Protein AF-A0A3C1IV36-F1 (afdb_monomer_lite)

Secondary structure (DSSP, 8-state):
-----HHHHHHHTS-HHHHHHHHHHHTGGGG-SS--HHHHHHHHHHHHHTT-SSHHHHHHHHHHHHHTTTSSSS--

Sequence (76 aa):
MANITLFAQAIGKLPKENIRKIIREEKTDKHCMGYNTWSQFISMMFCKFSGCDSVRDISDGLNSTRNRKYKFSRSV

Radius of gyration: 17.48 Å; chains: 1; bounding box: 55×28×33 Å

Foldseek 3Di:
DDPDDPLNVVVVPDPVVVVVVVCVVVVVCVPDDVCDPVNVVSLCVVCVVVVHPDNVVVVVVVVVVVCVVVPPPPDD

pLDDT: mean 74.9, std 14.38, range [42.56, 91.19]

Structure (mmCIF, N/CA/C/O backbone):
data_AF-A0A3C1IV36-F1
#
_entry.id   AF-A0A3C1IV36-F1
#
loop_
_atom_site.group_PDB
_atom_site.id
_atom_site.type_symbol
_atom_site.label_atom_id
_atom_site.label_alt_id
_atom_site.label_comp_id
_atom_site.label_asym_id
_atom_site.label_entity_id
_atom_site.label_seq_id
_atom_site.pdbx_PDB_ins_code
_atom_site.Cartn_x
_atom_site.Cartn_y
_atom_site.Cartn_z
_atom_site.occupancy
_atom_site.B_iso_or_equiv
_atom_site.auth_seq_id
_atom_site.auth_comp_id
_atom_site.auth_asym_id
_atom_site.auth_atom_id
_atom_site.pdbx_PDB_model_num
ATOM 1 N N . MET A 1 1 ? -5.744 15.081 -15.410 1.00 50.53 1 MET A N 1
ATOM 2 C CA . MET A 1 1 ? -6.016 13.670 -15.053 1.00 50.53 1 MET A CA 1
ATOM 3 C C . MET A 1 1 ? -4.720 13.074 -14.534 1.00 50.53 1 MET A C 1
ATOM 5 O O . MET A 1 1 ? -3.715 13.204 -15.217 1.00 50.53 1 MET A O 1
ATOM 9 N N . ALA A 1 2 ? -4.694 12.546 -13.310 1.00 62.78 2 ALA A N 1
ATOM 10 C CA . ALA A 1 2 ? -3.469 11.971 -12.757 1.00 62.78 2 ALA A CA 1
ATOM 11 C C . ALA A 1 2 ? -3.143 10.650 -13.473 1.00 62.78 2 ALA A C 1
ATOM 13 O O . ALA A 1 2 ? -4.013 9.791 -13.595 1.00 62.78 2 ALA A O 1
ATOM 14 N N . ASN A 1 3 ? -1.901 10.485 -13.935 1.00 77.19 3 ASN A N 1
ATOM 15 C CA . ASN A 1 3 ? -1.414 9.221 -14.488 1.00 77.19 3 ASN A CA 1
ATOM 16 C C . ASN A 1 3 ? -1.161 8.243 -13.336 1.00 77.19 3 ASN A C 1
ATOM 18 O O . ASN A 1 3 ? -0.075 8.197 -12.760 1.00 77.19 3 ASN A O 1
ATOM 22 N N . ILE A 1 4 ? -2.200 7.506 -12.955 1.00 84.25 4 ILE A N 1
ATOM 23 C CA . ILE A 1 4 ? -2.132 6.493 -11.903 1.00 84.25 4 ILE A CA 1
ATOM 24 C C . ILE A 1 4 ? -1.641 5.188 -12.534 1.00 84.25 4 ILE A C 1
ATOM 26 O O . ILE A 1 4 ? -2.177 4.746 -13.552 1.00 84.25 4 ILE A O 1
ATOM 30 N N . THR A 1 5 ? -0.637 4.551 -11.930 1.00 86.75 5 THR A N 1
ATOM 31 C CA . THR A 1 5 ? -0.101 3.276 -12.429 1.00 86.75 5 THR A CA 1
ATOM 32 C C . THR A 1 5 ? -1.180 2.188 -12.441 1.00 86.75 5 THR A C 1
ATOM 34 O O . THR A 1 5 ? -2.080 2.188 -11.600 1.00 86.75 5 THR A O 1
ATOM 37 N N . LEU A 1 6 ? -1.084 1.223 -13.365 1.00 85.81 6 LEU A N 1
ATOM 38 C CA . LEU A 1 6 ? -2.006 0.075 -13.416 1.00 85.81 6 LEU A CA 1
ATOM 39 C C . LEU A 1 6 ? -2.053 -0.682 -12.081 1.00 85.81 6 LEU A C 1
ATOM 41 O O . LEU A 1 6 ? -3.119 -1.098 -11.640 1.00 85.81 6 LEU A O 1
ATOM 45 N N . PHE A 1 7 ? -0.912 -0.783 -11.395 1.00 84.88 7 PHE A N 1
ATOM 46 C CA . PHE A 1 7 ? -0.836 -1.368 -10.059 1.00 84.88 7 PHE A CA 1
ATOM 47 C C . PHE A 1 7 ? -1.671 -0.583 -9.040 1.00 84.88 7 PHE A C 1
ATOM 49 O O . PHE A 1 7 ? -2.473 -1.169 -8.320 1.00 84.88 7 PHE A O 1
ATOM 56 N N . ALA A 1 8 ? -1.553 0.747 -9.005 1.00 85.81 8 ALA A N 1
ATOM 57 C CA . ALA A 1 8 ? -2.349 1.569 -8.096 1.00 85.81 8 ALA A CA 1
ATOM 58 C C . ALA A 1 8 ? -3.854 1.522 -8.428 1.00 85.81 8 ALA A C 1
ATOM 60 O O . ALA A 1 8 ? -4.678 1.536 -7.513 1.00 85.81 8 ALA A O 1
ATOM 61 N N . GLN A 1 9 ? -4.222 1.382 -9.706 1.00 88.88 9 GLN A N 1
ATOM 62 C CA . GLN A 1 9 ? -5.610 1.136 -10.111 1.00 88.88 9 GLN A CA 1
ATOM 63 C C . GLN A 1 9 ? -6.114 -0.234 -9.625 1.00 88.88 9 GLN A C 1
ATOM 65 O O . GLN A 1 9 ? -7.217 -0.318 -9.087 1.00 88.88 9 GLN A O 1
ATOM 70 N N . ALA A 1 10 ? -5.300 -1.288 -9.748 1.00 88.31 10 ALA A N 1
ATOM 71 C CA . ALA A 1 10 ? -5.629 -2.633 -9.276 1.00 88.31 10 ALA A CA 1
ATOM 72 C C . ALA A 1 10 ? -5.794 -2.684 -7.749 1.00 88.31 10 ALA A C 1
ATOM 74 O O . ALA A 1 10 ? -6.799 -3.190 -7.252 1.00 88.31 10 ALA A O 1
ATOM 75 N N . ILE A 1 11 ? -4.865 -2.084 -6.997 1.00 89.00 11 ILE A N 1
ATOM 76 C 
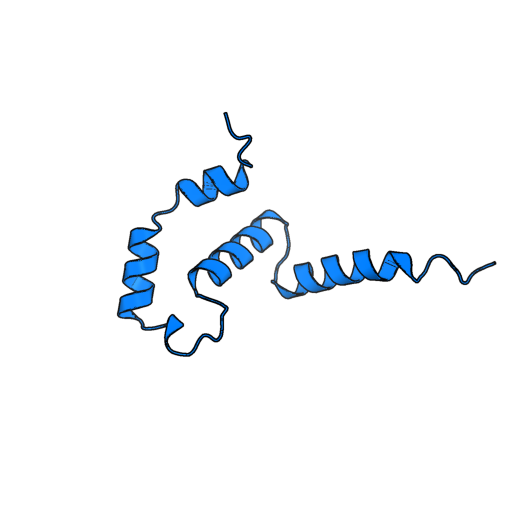CA . ILE A 1 11 ? -4.976 -1.954 -5.537 1.00 89.00 11 ILE A CA 1
ATOM 77 C C . ILE A 1 11 ? -6.218 -1.142 -5.145 1.00 89.00 11 ILE A C 1
ATOM 79 O O . ILE A 1 11 ? -6.888 -1.478 -4.170 1.00 89.00 11 ILE A O 1
ATOM 83 N N . GLY A 1 12 ? -6.565 -0.108 -5.916 1.00 88.44 12 GLY A N 1
ATOM 84 C CA . GLY A 1 12 ? -7.764 0.701 -5.692 1.00 88.44 12 GLY A CA 1
ATOM 85 C C . GLY A 1 12 ? -9.084 -0.067 -5.825 1.00 88.44 12 GLY A C 1
ATOM 86 O O . GLY A 1 12 ? -10.094 0.379 -5.286 1.00 88.44 12 GLY A O 1
ATOM 87 N N . LYS A 1 13 ? -9.093 -1.222 -6.502 1.00 90.06 13 LYS A N 1
ATOM 88 C CA . LYS A 1 13 ? -10.267 -2.105 -6.614 1.00 90.06 13 LYS A CA 1
ATOM 89 C C . LYS A 1 13 ? -10.398 -3.100 -5.458 1.00 90.06 13 LYS A C 1
ATOM 91 O O . LYS A 1 13 ? -11.431 -3.756 -5.352 1.00 90.06 13 LYS A O 1
ATOM 96 N N . LEU A 1 14 ? -9.388 -3.225 -4.598 1.00 88.00 14 LEU A N 1
ATOM 97 C CA . LEU A 1 14 ? -9.425 -4.154 -3.470 1.00 88.00 14 LEU A CA 1
ATOM 98 C C . LEU A 1 14 ? -10.336 -3.632 -2.343 1.00 88.00 14 LEU A C 1
ATOM 100 O O . LEU A 1 14 ? -10.367 -2.425 -2.084 1.00 88.00 14 LEU A O 1
ATOM 104 N N . PRO A 1 15 ? -11.043 -4.520 -1.616 1.00 89.12 15 PRO A N 1
ATOM 105 C CA . PRO A 1 15 ? -11.944 -4.135 -0.532 1.00 89.12 15 PRO A CA 1
ATOM 106 C C . PRO A 1 15 ? -11.155 -3.724 0.724 1.00 89.12 15 PRO A C 1
ATOM 108 O O . PRO A 1 15 ? -11.042 -4.472 1.698 1.00 89.12 15 PRO A O 1
ATOM 111 N N . LYS A 1 16 ? -10.596 -2.508 0.711 1.00 87.12 16 LYS A N 1
ATOM 112 C CA . LYS A 1 16 ? -9.764 -1
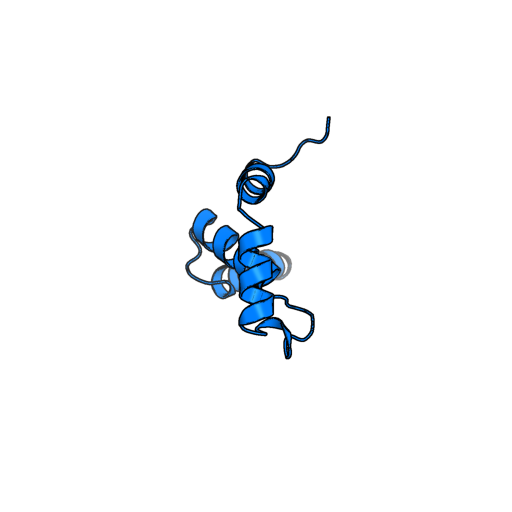.957 1.795 1.00 87.12 16 LYS A CA 1
ATOM 113 C C . LYS A 1 16 ? -10.482 -1.930 3.145 1.00 87.12 16 LYS A C 1
ATOM 115 O O . LYS A 1 16 ? -9.853 -2.153 4.177 1.00 87.12 16 LYS A O 1
ATOM 120 N N . GLU A 1 17 ? -11.788 -1.684 3.137 1.00 88.38 17 GLU A N 1
ATOM 121 C CA . GLU A 1 17 ? -12.594 -1.618 4.358 1.00 88.38 17 GLU A CA 1
ATOM 122 C C . GLU A 1 17 ? -12.763 -2.994 5.012 1.00 88.38 17 GLU A C 1
ATOM 124 O O . GLU A 1 17 ? -12.641 -3.102 6.231 1.00 88.38 17 GLU A O 1
ATOM 129 N N . ASN A 1 18 ? -12.913 -4.063 4.222 1.00 89.88 18 ASN A N 1
ATOM 130 C CA . ASN A 1 18 ? -12.965 -5.430 4.748 1.00 89.88 18 ASN A CA 1
ATOM 131 C C . ASN A 1 18 ? -11.634 -5.802 5.408 1.00 89.88 18 ASN A C 1
ATOM 133 O O . ASN A 1 18 ? -11.610 -6.324 6.518 1.00 89.88 18 ASN A O 1
ATOM 137 N N . ILE A 1 19 ? -10.521 -5.467 4.752 1.00 85.75 19 ILE A N 1
ATOM 138 C CA . ILE A 1 19 ? -9.177 -5.732 5.276 1.00 85.75 19 ILE A CA 1
ATOM 139 C C . ILE A 1 19 ? -8.941 -4.942 6.568 1.00 85.75 19 ILE A C 1
ATOM 141 O O . ILE A 1 19 ? -8.448 -5.491 7.548 1.00 85.75 19 ILE A O 1
ATOM 145 N N . ARG A 1 20 ? -9.366 -3.676 6.630 1.00 87.06 20 ARG A N 1
ATOM 146 C CA . ARG A 1 20 ? -9.304 -2.876 7.862 1.00 87.06 20 ARG A CA 1
ATOM 147 C C . ARG A 1 20 ? -10.160 -3.430 8.990 1.00 87.06 20 ARG A C 1
ATOM 149 O O . ARG A 1 20 ? -9.742 -3.336 10.141 1.00 87.06 20 ARG A O 1
ATOM 156 N N . LYS A 1 21 ? -11.342 -3.966 8.682 1.00 91.19 21 LYS A N 1
ATOM 157 C CA . LYS A 1 21 ? -12.210 -4.601 9.677 1.00 91.19 21 LYS A CA 1
ATOM 158 C C . LYS A 1 21 ? -11.496 -5.794 10.314 1.00 91.19 21 LYS A C 1
ATOM 160 O O . LYS A 1 21 ? -11.357 -5.813 11.531 1.00 91.19 21 LYS A O 1
ATOM 165 N N . ILE A 1 22 ? -10.926 -6.674 9.491 1.00 88.94 22 ILE A N 1
ATOM 166
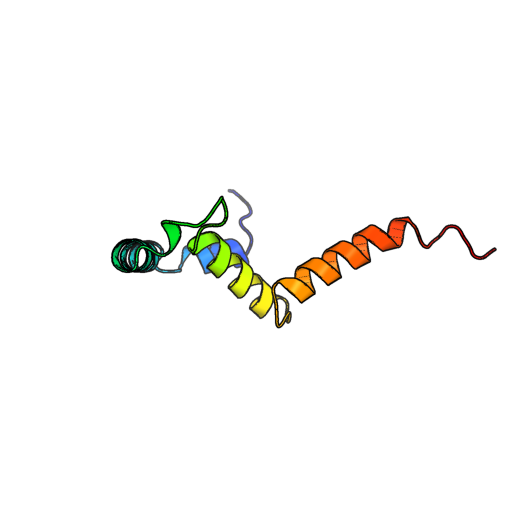 C CA . ILE A 1 22 ? -10.148 -7.837 9.944 1.00 88.94 22 ILE A CA 1
ATOM 167 C C . ILE A 1 22 ? -8.934 -7.397 10.777 1.00 88.94 22 ILE A C 1
ATOM 169 O O . ILE A 1 22 ? -8.712 -7.914 11.864 1.00 88.94 22 ILE A O 1
ATOM 173 N N . ILE A 1 23 ? -8.178 -6.390 10.325 1.00 88.38 23 ILE A N 1
ATOM 174 C CA . ILE A 1 23 ? -7.023 -5.857 11.074 1.00 88.38 23 ILE A CA 1
ATOM 175 C C . ILE A 1 23 ? -7.432 -5.358 12.470 1.00 88.38 23 ILE A C 1
ATOM 177 O O . ILE A 1 23 ? -6.702 -5.547 13.445 1.00 88.38 23 ILE A O 1
ATOM 181 N N . ARG A 1 24 ? -8.600 -4.710 12.581 1.00 86.75 24 ARG A N 1
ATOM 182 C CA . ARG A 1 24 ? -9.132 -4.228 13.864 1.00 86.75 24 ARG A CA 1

● **Work to complete**
Repeat exactly the lines above, from the line that contains "ATOM 72 C C" down through the line that contains "ATOM 84 C CA". Include both of those lines and none of the pictures.

● **Problem solution**
ATOM 72 C C . ALA A 1 10 ? -5.794 -2.684 -7.749 1.00 88.31 10 ALA A C 1
ATOM 74 O O . ALA A 1 10 ? -6.799 -3.190 -7.252 1.00 88.31 10 ALA A O 1
ATOM 75 N N . ILE A 1 11 ? -4.865 -2.084 -6.997 1.00 89.00 11 ILE A N 1
ATOM 76 C 
CA . ILE A 1 11 ? -4.976 -1.954 -5.537 1.00 89.00 11 ILE A CA 1
ATOM 77 C C . ILE A 1 11 ? -6.218 -1.142 -5.145 1.00 89.00 11 ILE A C 1
ATOM 79 O O . ILE A 1 11 ? -6.888 -1.478 -4.170 1.00 89.00 11 ILE A O 1
ATOM 83 N N . GLY A 1 12 ? -6.565 -0.108 -5.916 1.00 88.44 12 GLY A N 1
ATOM 84 C CA . GLY A 1 12 ? -7.764 0.701 -5.692 1.00 88.44 12 GLY A CA 1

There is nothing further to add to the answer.